▶ _Task goal_: Look through the records below for the line with "ATOM 72 C CA" and the line with "ATOM 75 O O", then return those lines and all lines between, exactly.

▶ _Dataset records_:

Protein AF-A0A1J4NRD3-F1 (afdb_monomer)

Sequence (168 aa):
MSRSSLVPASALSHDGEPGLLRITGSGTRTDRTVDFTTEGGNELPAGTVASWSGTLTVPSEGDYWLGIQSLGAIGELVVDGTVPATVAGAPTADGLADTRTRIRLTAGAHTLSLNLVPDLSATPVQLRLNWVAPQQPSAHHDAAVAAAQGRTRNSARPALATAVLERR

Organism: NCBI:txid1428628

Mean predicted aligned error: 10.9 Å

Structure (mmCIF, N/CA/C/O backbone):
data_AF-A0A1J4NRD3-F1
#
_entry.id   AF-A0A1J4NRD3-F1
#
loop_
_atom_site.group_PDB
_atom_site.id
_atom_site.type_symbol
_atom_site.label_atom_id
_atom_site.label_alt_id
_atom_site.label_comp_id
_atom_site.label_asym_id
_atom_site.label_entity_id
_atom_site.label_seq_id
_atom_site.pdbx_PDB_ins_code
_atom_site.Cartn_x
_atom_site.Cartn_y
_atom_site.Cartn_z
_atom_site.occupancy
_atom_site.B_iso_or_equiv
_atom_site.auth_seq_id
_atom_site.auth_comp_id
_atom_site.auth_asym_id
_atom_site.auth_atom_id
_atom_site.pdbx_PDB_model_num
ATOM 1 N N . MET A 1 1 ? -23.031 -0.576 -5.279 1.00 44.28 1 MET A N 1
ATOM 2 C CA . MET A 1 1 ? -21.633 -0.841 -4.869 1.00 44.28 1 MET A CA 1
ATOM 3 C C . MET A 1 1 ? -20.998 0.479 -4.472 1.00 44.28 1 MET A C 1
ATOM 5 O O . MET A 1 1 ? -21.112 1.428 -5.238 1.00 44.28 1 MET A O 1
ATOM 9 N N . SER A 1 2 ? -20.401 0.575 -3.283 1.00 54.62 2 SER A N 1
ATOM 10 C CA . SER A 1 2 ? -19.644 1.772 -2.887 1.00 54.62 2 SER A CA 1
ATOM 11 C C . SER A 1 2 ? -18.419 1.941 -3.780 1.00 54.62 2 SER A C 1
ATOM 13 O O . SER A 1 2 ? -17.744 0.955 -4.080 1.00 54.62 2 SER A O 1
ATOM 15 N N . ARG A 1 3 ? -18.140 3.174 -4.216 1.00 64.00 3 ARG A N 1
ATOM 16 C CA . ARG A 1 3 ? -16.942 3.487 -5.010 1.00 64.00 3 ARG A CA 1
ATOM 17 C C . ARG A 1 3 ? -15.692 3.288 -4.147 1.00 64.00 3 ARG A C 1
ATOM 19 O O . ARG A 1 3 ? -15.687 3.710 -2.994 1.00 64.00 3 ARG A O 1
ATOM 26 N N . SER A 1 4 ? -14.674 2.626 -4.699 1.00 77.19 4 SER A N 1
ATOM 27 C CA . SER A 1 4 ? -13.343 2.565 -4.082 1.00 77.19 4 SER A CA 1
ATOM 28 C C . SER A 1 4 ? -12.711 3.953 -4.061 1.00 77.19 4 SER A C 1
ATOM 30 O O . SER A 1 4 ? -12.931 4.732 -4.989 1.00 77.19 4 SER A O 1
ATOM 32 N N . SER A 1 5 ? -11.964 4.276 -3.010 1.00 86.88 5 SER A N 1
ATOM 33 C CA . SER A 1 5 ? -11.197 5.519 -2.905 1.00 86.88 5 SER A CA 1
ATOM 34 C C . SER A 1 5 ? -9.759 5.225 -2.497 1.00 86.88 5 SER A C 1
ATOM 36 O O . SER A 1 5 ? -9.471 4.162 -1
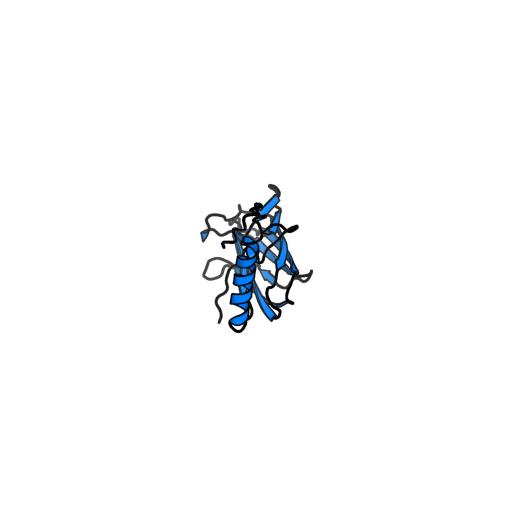.946 1.00 86.88 5 SER A O 1
ATOM 38 N N . LEU A 1 6 ? -8.849 6.165 -2.757 1.00 91.50 6 LEU A N 1
ATOM 39 C CA . LEU A 1 6 ? -7.489 6.089 -2.226 1.00 91.50 6 LEU A CA 1
ATOM 40 C C . LEU A 1 6 ? -7.524 5.969 -0.702 1.00 91.50 6 LEU A C 1
ATOM 42 O O . LEU A 1 6 ? -8.338 6.621 -0.036 1.00 91.50 6 LEU A O 1
ATOM 46 N N . VAL A 1 7 ? -6.609 5.169 -0.153 1.00 91.12 7 VAL A N 1
ATOM 47 C CA . VAL A 1 7 ? -6.369 5.202 1.291 1.00 91.12 7 VAL A CA 1
ATOM 48 C C . VAL A 1 7 ? -5.865 6.606 1.646 1.00 91.12 7 VAL A C 1
ATOM 50 O O . VAL A 1 7 ? -4.873 7.063 1.070 1.00 91.12 7 VAL A O 1
ATOM 53 N N . PRO A 1 8 ? -6.550 7.335 2.545 1.00 91.25 8 PRO A N 1
ATOM 54 C CA . PRO A 1 8 ? -6.204 8.715 2.835 1.00 91.25 8 PRO A CA 1
ATOM 55 C C . PRO A 1 8 ? -4.871 8.783 3.577 1.00 91.25 8 PRO A C 1
ATOM 57 O O . PRO A 1 8 ? -4.595 7.964 4.451 1.00 91.25 8 PRO A O 1
ATOM 60 N N . ALA A 1 9 ? -4.090 9.829 3.310 1.00 90.88 9 ALA A N 1
ATOM 61 C CA . ALA A 1 9 ? -2.810 10.051 3.982 1.00 90.88 9 ALA A CA 1
ATOM 62 C C . ALA A 1 9 ? -2.923 10.094 5.513 1.00 90.88 9 ALA A C 1
ATOM 64 O O . ALA A 1 9 ? -2.004 9.695 6.216 1.00 90.88 9 ALA A O 1
ATOM 65 N N . SER A 1 10 ? -4.064 10.542 6.043 1.00 89.62 10 SER A N 1
ATOM 66 C CA . SER A 1 10 ? -4.334 10.569 7.485 1.00 89.62 10 SER A CA 1
ATOM 67 C C . SER A 1 10 ? -4.457 9.182 8.123 1.00 89.62 10 SER A C 1
ATOM 69 O O . SER A 1 10 ? -4.425 9.084 9.345 1.00 89.62 10 SER A O 1
ATOM 71 N N . ALA A 1 11 ? -4.649 8.131 7.323 1.00 93.81 11 ALA A N 1
ATOM 72 C CA . ALA A 1 11 ? -4.694 6.750 7.787 1.00 93.81 11 ALA A CA 1
ATOM 73 C C . ALA A 1 11 ? -3.330 6.052 7.680 1.00 93.81 11 ALA A C 1
ATOM 75 O O . ALA A 1 11 ? -3.230 4.905 8.096 1.00 93.81 11 ALA A O 1
ATOM 76 N N . LEU A 1 12 ? -2.297 6.703 7.136 1.00 96.69 12 LEU A N 1
ATOM 77 C CA . LEU A 1 12 ? -0.986 6.100 6.902 1.00 96.69 12 LEU A CA 1
ATOM 78 C C . LEU A 1 12 ? 0.081 6.784 7.753 1.00 96.69 12 LEU A C 1
ATOM 80 O O . LEU A 1 12 ? 0.179 8.014 7.768 1.00 96.69 12 LEU A O 1
ATOM 84 N N . SER A 1 13 ? 0.906 5.993 8.431 1.00 97.25 13 SER A N 1
ATOM 85 C CA . SER A 1 13 ? 2.055 6.508 9.178 1.00 97.25 13 SER A CA 1
ATOM 86 C C . SER A 1 13 ? 3.244 5.552 9.190 1.00 97.25 13 SER A C 1
ATOM 88 O O . SER A 1 13 ? 3.099 4.342 9.030 1.00 97.25 13 SER A O 1
ATOM 90 N N . HIS A 1 14 ? 4.434 6.099 9.408 1.00 96.62 14 HIS A N 1
ATOM 91 C CA . HIS A 1 14 ? 5.681 5.365 9.565 1.00 96.62 14 HIS A CA 1
ATOM 92 C C . HIS A 1 14 ? 6.504 6.046 10.658 1.00 96.62 14 HIS A C 1
ATOM 94 O O . HIS A 1 14 ? 6.725 7.252 10.593 1.00 96.62 14 HIS A O 1
ATOM 100 N N . ASP A 1 15 ? 6.891 5.295 11.691 1.00 92.62 15 ASP A N 1
ATOM 101 C CA . ASP A 1 15 ? 7.617 5.806 12.864 1.00 92.62 15 ASP A CA 1
ATOM 102 C C . ASP A 1 15 ? 6.985 7.059 13.508 1.00 92.62 15 ASP A C 1
ATOM 104 O O . ASP A 1 15 ? 7.663 7.942 14.024 1.00 92.62 15 ASP A O 1
ATOM 108 N N . GLY A 1 16 ? 5.650 7.132 13.485 1.00 86.19 16 GLY A N 1
ATOM 109 C CA . GLY A 1 16 ? 4.879 8.254 14.032 1.00 86.19 16 GLY A CA 1
ATOM 110 C C . GLY A 1 16 ? 4.699 9.441 13.081 1.00 86.19 16 GLY A C 1
ATOM 111 O O . GLY A 1 16 ? 3.883 10.316 13.369 1.00 86.19 16 GLY A O 1
ATOM 112 N N . GLU A 1 17 ? 5.373 9.444 11.931 1.00 90.69 17 GLU A N 1
ATOM 113 C CA . GLU A 1 17 ? 5.257 10.479 10.902 1.00 90.69 17 GLU A CA 1
ATOM 114 C C . GLU A 1 17 ? 4.243 10.098 9.806 1.00 90.69 17 GLU A C 1
ATOM 116 O O . GLU A 1 17 ? 4.029 8.911 9.551 1.00 90.69 17 GLU A O 1
ATOM 121 N N . PRO A 1 18 ? 3.593 11.065 9.127 1.00 94.19 18 PRO A N 1
ATOM 122 C CA . PRO A 1 18 ? 2.606 10.768 8.087 1.00 94.19 18 PRO A CA 1
ATOM 123 C C . PRO A 1 18 ? 3.192 10.080 6.843 1.00 94.19 18 PRO A C 1
ATOM 125 O O . PRO A 1 18 ? 4.156 10.572 6.252 1.00 94.19 18 PRO A O 1
ATOM 128 N N . GLY A 1 19 ? 2.514 9.035 6.361 1.00 95.12 19 GLY A N 1
ATOM 129 C CA . GLY A 1 19 ? 2.849 8.299 5.136 1.00 95.12 19 GLY A CA 1
ATOM 130 C C . GLY A 1 19 ? 3.506 6.937 5.371 1.00 95.12 19 GLY A C 1
ATOM 131 O O . GLY A 1 19 ? 3.628 6.483 6.500 1.00 95.12 19 GLY A O 1
ATOM 132 N N . LEU A 1 20 ? 3.911 6.271 4.290 1.00 98.25 20 LEU A N 1
ATOM 133 C CA . LEU A 1 20 ? 4.608 4.981 4.318 1.00 98.25 20 LEU A CA 1
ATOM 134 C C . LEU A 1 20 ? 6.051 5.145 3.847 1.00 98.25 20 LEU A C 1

▶ _Answer to the problem_:
ATOM 72 C CA . ALA A 1 11 ? -4.694 6.750 7.787 1.00 93.81 11 ALA A CA 1
ATOM 73 C C . ALA A 1 11 ? -3.330 6.052 7.680 1.00 93.81 11 ALA A C 1
ATOM 75 O O . ALA A 1 11 ? -3.230 4.905 8.096 1.00 93.81 11 ALA A O 1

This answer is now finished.